Microsoft has gone all in on AI and could be one of the companies to profit most from the market's long-term development.
Red flag: Increasing competition
The massive potential of AI has unsurprisingly attracted many companies. The release of ChatGPT saw Alphabet launch its own version called Bard only a few months later.
Meanwhile, Amazon has heavily invested in expanding Amazon Web Services' (AWS) generative AI offerings. Even Apple is reportedly developing its own AI chatbot that engineers have nicknamed Apple GPT.
However, the biggest threat to Microsoft so far seems to be Amazon. Alphabet's smaller cloud business puts it significantly behind Microsoft, while Apple's AI expansion is primarily focused on upgrading its devices for the consumer market.
Amazon is home to the world's biggest cloud platform and potentially has the resources to match Microsoft's AI services soon. Rather than add another AI chatbot to the market, Amazon's strategy is focused on serving other generative AI needs.
In June, AWS unveiled two new platforms, including a language model-enabled service called Bedrock, which helps clients create custom chatbots and image generation services. The second is CodeWhisperer, a code-generating tool that makes software development more efficient.
Moreover, Amazon has become one of the first cloud companies to expand into the hardware side of the industry by developing its own chips.

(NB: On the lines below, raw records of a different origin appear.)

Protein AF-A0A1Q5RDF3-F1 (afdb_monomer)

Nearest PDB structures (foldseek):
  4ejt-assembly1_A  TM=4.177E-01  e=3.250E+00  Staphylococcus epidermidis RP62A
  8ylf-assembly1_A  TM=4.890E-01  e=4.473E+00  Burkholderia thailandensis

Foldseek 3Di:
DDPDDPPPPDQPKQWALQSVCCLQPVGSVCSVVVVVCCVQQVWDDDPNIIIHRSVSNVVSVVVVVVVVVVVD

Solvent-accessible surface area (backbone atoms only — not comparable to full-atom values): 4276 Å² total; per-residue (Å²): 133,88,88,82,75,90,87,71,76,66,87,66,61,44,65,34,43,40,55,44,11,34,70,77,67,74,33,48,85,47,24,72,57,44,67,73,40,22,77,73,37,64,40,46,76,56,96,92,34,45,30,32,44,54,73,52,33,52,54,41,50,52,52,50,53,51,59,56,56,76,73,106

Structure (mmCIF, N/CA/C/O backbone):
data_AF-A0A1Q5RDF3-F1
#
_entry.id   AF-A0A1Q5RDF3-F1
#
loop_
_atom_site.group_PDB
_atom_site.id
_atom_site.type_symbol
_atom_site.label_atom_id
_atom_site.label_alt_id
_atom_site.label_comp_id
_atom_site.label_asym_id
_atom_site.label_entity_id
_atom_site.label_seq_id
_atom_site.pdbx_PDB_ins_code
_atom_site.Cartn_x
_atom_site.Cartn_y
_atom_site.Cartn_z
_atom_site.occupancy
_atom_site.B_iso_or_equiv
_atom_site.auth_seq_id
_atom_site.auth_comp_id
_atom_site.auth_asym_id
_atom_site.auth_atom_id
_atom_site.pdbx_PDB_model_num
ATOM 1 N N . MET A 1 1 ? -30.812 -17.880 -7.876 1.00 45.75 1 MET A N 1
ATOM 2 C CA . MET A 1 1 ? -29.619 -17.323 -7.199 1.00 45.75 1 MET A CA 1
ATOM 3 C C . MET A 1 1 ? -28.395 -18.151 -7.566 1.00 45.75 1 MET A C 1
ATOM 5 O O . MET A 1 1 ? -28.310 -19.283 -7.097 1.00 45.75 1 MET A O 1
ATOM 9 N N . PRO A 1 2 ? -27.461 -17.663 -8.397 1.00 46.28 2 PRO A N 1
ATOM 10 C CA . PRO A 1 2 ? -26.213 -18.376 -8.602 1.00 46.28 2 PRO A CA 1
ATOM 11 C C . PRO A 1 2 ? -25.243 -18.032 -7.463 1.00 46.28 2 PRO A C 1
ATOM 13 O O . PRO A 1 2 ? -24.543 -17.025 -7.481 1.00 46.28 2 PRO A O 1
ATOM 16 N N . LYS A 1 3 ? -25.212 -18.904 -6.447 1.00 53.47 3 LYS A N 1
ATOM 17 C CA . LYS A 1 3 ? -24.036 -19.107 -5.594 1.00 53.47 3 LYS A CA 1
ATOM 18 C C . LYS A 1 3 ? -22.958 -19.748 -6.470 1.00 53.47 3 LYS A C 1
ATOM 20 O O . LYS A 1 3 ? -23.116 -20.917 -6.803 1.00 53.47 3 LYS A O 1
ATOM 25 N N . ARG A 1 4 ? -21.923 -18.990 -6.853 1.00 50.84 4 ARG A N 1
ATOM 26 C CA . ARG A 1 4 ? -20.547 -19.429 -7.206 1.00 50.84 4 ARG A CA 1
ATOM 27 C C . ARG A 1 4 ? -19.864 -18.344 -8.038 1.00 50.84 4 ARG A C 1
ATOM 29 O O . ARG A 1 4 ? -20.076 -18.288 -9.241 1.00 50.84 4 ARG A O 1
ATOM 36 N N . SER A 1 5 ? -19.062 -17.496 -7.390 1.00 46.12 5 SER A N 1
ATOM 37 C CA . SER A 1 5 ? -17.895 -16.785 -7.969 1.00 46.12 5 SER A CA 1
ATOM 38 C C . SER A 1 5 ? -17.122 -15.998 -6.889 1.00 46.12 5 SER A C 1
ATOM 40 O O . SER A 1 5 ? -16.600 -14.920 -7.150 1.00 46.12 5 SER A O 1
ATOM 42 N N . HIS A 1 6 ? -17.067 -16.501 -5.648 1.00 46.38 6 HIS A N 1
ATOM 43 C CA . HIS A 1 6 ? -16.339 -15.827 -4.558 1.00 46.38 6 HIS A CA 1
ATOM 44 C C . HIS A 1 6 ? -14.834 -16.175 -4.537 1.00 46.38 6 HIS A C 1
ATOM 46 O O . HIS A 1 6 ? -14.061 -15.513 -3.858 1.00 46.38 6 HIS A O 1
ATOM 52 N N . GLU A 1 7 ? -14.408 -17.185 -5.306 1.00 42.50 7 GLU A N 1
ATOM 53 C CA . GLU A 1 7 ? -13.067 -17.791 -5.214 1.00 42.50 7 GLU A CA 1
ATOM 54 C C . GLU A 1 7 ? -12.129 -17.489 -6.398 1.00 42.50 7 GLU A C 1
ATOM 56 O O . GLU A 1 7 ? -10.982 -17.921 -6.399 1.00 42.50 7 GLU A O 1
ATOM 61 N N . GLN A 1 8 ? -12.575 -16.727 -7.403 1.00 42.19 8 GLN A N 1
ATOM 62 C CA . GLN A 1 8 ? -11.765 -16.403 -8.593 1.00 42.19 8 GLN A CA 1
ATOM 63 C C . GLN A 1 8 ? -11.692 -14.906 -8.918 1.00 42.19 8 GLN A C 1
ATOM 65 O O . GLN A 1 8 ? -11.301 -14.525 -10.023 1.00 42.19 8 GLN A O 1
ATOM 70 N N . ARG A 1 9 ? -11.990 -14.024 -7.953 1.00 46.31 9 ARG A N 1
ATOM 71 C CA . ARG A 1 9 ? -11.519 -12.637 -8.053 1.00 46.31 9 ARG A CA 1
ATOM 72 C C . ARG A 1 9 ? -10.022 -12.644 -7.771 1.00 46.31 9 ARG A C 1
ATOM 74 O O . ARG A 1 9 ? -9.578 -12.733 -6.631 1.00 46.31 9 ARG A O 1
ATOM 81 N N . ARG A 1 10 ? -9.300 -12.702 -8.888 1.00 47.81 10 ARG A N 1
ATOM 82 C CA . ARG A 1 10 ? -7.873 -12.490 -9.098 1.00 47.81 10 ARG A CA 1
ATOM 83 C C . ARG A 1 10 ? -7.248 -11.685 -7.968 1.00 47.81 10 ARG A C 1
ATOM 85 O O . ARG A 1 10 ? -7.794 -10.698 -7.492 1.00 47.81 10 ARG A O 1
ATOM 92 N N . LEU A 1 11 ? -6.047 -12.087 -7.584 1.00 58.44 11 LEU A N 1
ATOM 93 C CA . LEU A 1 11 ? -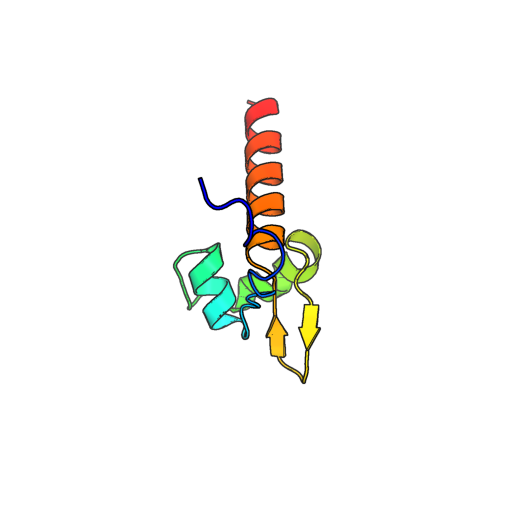5.138 -11.217 -6.858 1.00 58.44 11 LEU A CA 1
ATOM 94 C C . LEU A 1 11 ? -4.785 -10.061 -7.810 1.00 58.44 11 LEU A C 1
ATOM 96 O O . LEU A 1 11 ? -3.738 -10.107 -8.445 1.00 58.44 11 LEU A O 1
ATOM 100 N N . ASP A 1 12 ? -5.689 -9.101 -8.012 1.00 77.31 12 ASP A N 1
ATOM 101 C CA . ASP A 1 12 ? -5.484 -7.956 -8.897 1.00 77.31 12 ASP A CA 1
ATOM 102 C C . ASP A 1 12 ? -4.420 -7.083 -8.240 1.00 77.31 12 ASP A C 1
ATOM 104 O O . ASP A 1 12 ? -4.701 -6.252 -7.388 1.00 77.31 12 ASP A O 1
ATOM 108 N N . LEU A 1 13 ? -3.157 -7.381 -8.526 1.00 86.06 13 LEU A N 1
ATOM 109 C CA . LEU A 1 13 ? -2.017 -6.666 -7.981 1.00 86.06 13 LEU A CA 1
ATOM 110 C C . LEU A 1 13 ? -1.816 -5.383 -8.781 1.00 86.06 13 LEU A C 1
ATOM 112 O O . LEU A 1 13 ? -1.764 -5.406 -10.010 1.00 86.06 13 LEU A O 1
ATOM 116 N N . ILE A 1 14 ? -1.640 -4.271 -8.076 1.00 89.50 14 ILE A N 1
ATOM 117 C CA . ILE A 1 14 ? -1.211 -3.011 -8.679 1.00 89.50 14 ILE A CA 1
ATOM 118 C C . ILE A 1 14 ? 0.310 -3.042 -8.756 1.00 89.50 14 ILE A C 1
ATOM 120 O O . ILE A 1 14 ? 0.975 -3.280 -7.745 1.00 89.50 14 ILE A O 1
ATOM 124 N N . PHE A 1 15 ? 0.859 -2.799 -9.945 1.00 91.44 15 PHE A N 1
ATOM 125 C CA . 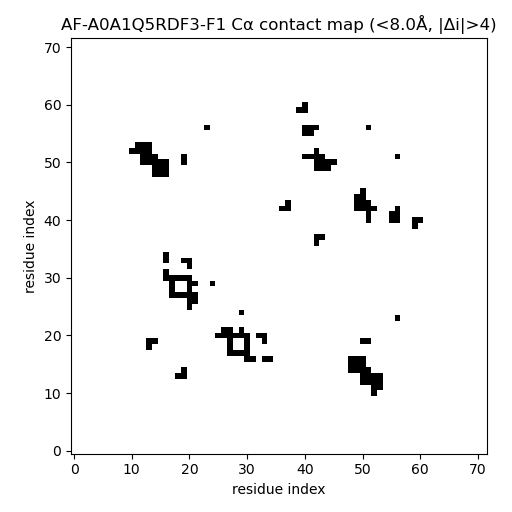PHE A 1 15 ? 2.297 -2.808 -10.202 1.00 91.44 15 PHE A CA 1
ATOM 126 C C . PHE A 1 15 ? 2.822 -1.401 -10.479 1.00 91.44 15 PHE A C 1
ATOM 128 O O . PHE A 1 15 ? 2.270 -0.660 -11.286 1.00 91.44 15 PHE A O 1
ATOM 135 N N . GLY A 1 16 ? 3.955 -1.074 -9.867 1.00 91.69 16 GLY A N 1
ATOM 136 C CA . GLY A 1 16 ? 4.663 0.183 -10.059 1.00 91.69 16 GLY A CA 1
ATOM 137 C C . GLY A 1 16 ? 4.287 1.252 -9.035 1.00 91.69 16 GLY A C 1
ATOM 138 O O . GLY A 1 16 ? 3.144 1.378 -8.603 1.00 91.69 16 GLY A O 1
ATOM 139 N N . ALA A 1 17 ? 5.280 2.062 -8.661 1.00 91.44 17 ALA A N 1
ATOM 140 C CA . ALA A 1 17 ? 5.114 3.095 -7.642 1.00 91.44 17 ALA A CA 1
ATOM 141 C C . ALA A 1 17 ? 4.120 4.190 -8.062 1.00 91.44 17 ALA A C 1
ATOM 143 O O . ALA A 1 17 ? 3.391 4.687 -7.216 1.00 91.44 17 ALA A O 1
ATOM 144 N N . ARG A 1 18 ? 4.059 4.548 -9.353 1.00 92.56 18 ARG A N 1
ATOM 145 C CA . ARG A 1 18 ? 3.123 5.566 -9.867 1.00 92.56 18 ARG A CA 1
ATOM 146 C C . ARG A 1 18 ? 1.677 5.078 -9.841 1.00 92.56 18 ARG A C 1
ATOM 148 O O . ARG A 1 18 ? 0.821 5.784 -9.332 1.00 92.56 18 ARG A O 1
ATOM 155 N N . ALA A 1 19 ? 1.428 3.843 -10.280 1.00 91.94 19 ALA A N 1
ATOM 156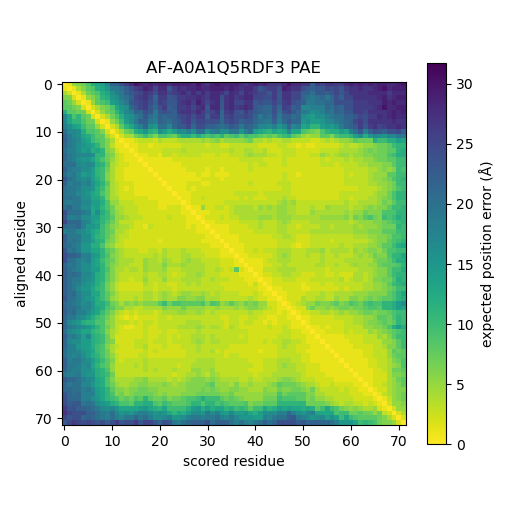 C CA . ALA A 1 19 ? 0.095 3.244 -10.225 1.00 91.94 19 ALA A CA 1
ATOM 157 C C . ALA A 1 19 ? -0.400 3.089 -8.780 1.00 91.94 19 ALA A C 1
ATOM 159 O O . ALA A 1 19 ? -1.545 3.408 -8.478 1.00 91.94 19 ALA A O 1
ATOM 160 N N . LEU A 1 20 ? 0.482 2.670 -7.866 1.00 91.50 20 LEU A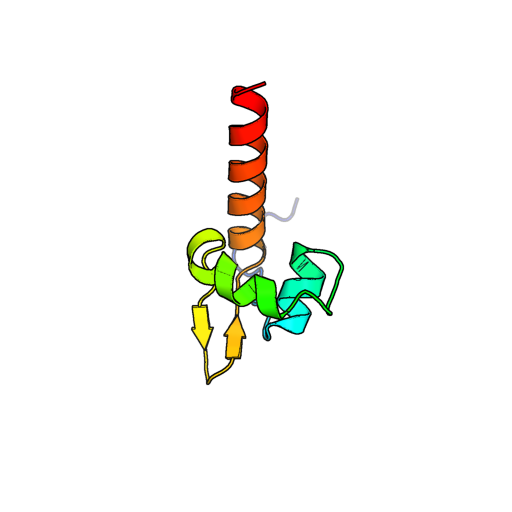 N 1
ATOM 161 C CA . LEU A 1 20 ? 0.172 2.640 -6.436 1.00 91.50 20 LEU A CA 1
ATOM 162 C C . LEU A 1 20 ? -0.097 4.043 -5.881 1.00 91.50 20 LEU A C 1
ATOM 164 O O . LEU A 1 20 ? -1.003 4.202 -5.077 1.00 91.50 20 LEU A O 1
ATOM 168 N N . ALA A 1 21 ? 0.644 5.063 -6.314 1.00 93.44 21 ALA A N 1
ATOM 169 C CA . ALA A 1 21 ? 0.418 6.435 -5.868 1.00 93.44 21 ALA A CA 1
ATOM 170 C C . ALA A 1 21 ? -0.912 7.000 -6.375 1.00 93.44 21 ALA A C 1
ATOM 172 O O . ALA A 1 21 ? -1.656 7.584 -5.593 1.00 93.44 21 ALA A O 1
ATOM 173 N N . ARG A 1 22 ? -1.258 6.739 -7.641 1.00 93.56 22 ARG A N 1
ATOM 174 C CA . ARG A 1 22 ? -2.583 7.049 -8.184 1.00 93.56 22 ARG A CA 1
ATOM 175 C C . ARG A 1 22 ? -3.682 6.331 -7.409 1.00 93.56 22 ARG A C 1
ATOM 177 O O . ARG A 1 22 ? -4.705 6.928 -7.139 1.00 93.56 22 ARG A O 1
ATOM 184 N N . TYR A 1 23 ? -3.469 5.081 -7.013 1.00 91.12 23 TYR A N 1
ATOM 185 C CA . TYR A 1 23 ? -4.462 4.339 -6.240 1.00 91.12 23 TYR A CA 1
ATOM 186 C C . TYR A 1 23 ? -4.633 4.871 -4.808 1.00 91.12 23 TYR A C 1
ATOM 188 O O . TYR A 1 23 ? -5.750 5.051 -4.347 1.00 91.12 23 TYR A O 1
ATOM 196 N N . ILE A 1 24 ? -3.527 5.122 -4.103 1.00 89.56 24 ILE A N 1
ATOM 197 C CA . ILE A 1 24 ? -3.531 5.480 -2.675 1.00 89.56 24 ILE A CA 1
ATOM 198 C C . ILE A 1 24 ? -3.851 6.965 -2.461 1.00 89.56 24 ILE A C 1
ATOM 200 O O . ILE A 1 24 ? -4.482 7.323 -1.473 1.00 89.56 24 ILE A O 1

By fully controlling its AI hardware and software, Amazon could grow into a formidable opponent for Microsoft.
The good news is Microsoft's financials indicate it is a more reliable option for investing in AI than Amazon. The chart below shows how Microsoft's free cash flow is significantly higher than Amazon's, with recent macroeconomic challenges hitting the retail company far harder than Microsoft.
Additionally, Microsoft shares gained 224% since 2018, with Amazon's increasing by a more moderate 43%. With its massive head start in AI, Microsoft's financially healthier business could see its stock soar in the coming years as it profits from the industry's growth.